*** Begin section ***

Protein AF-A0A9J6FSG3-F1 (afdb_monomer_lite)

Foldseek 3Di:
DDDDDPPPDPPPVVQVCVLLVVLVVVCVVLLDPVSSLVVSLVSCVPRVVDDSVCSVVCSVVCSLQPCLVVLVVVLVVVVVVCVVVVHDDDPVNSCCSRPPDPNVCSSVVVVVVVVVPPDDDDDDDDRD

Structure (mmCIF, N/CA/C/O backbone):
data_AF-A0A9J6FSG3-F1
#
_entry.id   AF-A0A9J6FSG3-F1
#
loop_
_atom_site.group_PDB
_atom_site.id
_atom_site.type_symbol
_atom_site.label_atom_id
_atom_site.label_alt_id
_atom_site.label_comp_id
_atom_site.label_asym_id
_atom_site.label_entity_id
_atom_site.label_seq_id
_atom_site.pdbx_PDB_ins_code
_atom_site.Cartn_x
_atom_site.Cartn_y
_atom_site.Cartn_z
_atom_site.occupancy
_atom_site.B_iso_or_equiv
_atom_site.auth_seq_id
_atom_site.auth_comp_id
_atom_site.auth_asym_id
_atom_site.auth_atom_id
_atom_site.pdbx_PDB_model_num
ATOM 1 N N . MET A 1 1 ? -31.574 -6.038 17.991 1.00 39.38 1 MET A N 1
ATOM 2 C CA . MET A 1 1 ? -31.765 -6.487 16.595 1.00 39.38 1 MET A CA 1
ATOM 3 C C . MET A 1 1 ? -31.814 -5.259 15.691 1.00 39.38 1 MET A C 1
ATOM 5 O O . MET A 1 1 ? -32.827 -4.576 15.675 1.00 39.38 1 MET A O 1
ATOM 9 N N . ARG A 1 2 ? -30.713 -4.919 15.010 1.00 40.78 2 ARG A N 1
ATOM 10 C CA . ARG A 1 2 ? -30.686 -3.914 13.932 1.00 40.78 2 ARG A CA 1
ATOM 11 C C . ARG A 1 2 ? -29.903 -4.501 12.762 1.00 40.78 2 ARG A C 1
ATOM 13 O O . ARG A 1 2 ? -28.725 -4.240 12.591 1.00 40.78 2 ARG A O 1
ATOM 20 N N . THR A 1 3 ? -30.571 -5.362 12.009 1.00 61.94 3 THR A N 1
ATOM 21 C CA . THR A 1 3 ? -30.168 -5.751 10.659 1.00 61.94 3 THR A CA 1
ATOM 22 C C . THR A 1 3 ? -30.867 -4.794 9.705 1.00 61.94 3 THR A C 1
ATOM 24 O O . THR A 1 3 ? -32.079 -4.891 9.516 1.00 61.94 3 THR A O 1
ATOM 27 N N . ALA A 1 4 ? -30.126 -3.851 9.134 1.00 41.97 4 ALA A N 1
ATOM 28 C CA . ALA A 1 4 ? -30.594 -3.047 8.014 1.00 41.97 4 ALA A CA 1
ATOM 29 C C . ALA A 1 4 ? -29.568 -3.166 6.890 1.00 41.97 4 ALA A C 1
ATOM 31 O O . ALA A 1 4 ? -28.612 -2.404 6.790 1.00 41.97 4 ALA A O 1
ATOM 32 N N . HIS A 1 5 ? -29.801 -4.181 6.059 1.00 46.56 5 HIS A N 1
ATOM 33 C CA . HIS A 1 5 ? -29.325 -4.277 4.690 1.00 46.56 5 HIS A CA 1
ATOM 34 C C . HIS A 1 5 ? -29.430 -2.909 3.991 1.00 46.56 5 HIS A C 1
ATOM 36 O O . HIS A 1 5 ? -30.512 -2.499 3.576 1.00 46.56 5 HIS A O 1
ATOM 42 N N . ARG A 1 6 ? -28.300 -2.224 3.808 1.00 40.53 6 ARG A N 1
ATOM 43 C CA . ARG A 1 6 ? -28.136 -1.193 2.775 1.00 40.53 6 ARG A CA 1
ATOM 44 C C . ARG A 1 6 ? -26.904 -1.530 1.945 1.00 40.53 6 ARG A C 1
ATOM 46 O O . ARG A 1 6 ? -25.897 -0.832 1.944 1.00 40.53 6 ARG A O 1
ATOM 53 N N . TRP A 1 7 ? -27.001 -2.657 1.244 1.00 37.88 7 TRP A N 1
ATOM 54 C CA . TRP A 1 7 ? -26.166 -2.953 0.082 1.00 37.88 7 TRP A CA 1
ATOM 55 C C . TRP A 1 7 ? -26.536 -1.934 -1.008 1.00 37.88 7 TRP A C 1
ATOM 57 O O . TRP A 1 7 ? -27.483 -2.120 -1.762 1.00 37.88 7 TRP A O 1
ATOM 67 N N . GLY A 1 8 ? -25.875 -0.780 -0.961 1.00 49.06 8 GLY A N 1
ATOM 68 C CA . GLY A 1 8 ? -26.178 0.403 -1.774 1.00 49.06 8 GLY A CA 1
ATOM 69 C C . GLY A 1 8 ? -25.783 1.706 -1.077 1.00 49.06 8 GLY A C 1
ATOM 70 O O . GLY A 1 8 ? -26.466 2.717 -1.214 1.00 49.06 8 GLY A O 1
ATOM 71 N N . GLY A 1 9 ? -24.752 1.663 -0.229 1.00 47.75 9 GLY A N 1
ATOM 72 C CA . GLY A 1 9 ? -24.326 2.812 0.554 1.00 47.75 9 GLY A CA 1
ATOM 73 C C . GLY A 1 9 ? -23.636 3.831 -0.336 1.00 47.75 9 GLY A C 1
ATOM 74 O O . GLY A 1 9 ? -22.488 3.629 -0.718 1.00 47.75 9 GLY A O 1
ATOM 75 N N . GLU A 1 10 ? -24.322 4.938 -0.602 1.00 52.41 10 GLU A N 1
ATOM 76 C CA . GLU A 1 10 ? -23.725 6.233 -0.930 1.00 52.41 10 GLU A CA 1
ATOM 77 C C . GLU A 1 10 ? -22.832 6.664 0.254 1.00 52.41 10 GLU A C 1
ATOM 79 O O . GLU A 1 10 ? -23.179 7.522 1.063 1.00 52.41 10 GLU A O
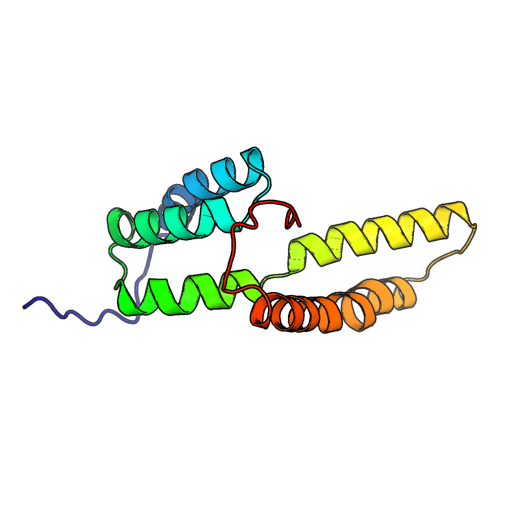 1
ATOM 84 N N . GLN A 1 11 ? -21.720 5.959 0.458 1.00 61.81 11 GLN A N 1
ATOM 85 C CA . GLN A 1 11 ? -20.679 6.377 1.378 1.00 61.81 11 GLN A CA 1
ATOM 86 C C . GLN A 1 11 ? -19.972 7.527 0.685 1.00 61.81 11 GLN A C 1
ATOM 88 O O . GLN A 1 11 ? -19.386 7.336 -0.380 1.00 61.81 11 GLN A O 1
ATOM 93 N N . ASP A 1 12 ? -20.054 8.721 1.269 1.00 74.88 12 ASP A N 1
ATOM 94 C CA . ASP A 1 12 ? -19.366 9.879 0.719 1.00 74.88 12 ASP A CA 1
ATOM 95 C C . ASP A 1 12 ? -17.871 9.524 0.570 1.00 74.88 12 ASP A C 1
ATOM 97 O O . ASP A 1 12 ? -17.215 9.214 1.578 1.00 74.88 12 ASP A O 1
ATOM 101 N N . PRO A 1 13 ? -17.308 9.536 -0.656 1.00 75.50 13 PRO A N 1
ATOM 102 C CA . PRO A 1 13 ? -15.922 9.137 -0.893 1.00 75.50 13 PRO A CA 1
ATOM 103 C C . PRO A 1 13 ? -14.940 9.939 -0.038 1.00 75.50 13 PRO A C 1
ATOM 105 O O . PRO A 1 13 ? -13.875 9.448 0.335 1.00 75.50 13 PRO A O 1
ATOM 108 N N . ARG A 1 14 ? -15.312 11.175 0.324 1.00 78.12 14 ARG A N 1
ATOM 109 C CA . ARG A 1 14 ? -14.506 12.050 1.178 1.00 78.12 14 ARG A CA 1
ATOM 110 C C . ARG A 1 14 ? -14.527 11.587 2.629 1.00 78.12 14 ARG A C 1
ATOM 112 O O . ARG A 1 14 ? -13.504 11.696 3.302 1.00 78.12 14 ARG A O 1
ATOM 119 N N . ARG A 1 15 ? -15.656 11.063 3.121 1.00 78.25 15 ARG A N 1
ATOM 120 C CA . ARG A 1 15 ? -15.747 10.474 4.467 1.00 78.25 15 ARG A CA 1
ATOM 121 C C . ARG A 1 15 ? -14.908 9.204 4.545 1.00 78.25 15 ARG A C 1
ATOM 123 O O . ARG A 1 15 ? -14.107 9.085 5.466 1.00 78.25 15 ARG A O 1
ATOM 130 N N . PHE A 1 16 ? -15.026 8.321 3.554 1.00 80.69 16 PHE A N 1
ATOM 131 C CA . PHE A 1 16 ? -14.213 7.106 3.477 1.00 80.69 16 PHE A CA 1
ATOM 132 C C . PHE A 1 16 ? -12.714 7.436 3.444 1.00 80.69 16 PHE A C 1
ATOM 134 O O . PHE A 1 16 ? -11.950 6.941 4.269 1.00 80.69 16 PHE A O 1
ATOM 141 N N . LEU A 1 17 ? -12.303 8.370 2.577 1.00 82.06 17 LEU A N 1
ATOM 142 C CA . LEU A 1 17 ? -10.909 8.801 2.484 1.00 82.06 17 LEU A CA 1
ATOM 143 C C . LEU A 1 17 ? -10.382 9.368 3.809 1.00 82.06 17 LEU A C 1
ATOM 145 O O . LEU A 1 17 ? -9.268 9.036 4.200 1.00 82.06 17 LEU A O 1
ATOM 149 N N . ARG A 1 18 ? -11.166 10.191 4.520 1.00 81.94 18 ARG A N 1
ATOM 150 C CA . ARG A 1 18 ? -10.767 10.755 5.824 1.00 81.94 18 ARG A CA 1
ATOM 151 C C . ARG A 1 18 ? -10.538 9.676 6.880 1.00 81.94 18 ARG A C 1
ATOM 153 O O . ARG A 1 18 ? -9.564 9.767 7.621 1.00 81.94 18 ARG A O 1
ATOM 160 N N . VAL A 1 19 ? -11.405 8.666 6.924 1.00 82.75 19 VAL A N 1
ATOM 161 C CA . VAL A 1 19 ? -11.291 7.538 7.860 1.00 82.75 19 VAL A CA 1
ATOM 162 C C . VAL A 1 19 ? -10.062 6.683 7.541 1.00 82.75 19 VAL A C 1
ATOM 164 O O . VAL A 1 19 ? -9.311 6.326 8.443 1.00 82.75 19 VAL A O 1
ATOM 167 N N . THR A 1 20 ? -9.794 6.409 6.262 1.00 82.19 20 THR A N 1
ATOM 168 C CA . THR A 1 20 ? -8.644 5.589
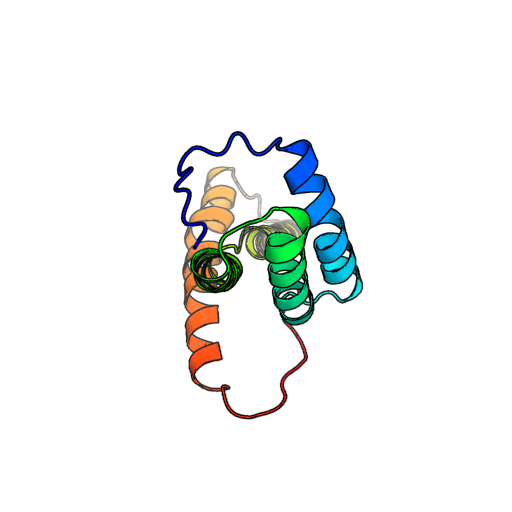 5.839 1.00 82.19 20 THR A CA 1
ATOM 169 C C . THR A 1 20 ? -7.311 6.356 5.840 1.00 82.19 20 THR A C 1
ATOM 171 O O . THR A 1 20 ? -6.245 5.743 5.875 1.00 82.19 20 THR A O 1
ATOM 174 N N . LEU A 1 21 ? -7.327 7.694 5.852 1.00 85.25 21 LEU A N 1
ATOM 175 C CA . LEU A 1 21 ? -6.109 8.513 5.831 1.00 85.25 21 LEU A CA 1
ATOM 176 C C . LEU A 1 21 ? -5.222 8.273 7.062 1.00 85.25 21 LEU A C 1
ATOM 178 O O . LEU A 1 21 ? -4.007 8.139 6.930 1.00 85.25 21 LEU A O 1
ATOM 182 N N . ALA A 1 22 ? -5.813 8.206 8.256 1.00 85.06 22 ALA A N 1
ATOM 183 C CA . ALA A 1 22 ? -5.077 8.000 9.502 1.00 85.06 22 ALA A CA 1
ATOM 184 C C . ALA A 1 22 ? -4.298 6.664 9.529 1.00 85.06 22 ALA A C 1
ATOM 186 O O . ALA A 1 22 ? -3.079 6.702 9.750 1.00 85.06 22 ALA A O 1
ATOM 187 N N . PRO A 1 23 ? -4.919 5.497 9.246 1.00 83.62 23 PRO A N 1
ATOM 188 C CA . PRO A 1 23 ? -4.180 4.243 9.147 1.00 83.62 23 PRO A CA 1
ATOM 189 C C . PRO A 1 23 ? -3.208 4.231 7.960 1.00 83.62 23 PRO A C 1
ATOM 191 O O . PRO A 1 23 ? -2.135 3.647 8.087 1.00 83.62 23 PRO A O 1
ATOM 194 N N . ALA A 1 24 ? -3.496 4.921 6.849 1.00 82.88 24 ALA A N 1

*** End section ***

• Task details:
Take only the lines above from the one that has "5.839 1.00 82.19 20 THR A CA 1" through the one that has "ATOM 182 N N" and reproduce them exactly, omitting any pictures.

• Result:
 5.839 1.00 82.19 20 THR A CA 1
ATOM 169 C C . THR A 1 20 ? -7.311 6.356 5.840 1.00 82.19 20 THR A C 1
ATOM 171 O O . THR A 1 20 ? -6.245 5.743 5.875 1.00 82.19 20 THR A O 1
ATOM 174 N N . LEU A 1 21 ? -7.327 7.694 5.852 1.00 85.25 21 LEU A N 1
ATOM 175 C CA . LEU A 1 21 ? -6.109 8.513 5.831 1.00 85.25 21 LEU A CA 1
ATOM 176 C C . LEU A 1 21 ? -5.222 8.273 7.062 1.00 85.25 21 LEU A C 1
ATOM 178 O O . LEU A 1 21 ? -4.007 8.139 6.930 1.00 85.25 21 LEU A O 1
ATOM 182 N N . ALA A 1 22 ? -5.813 8.206 8.256 1.00 85.06 22 ALA A N 1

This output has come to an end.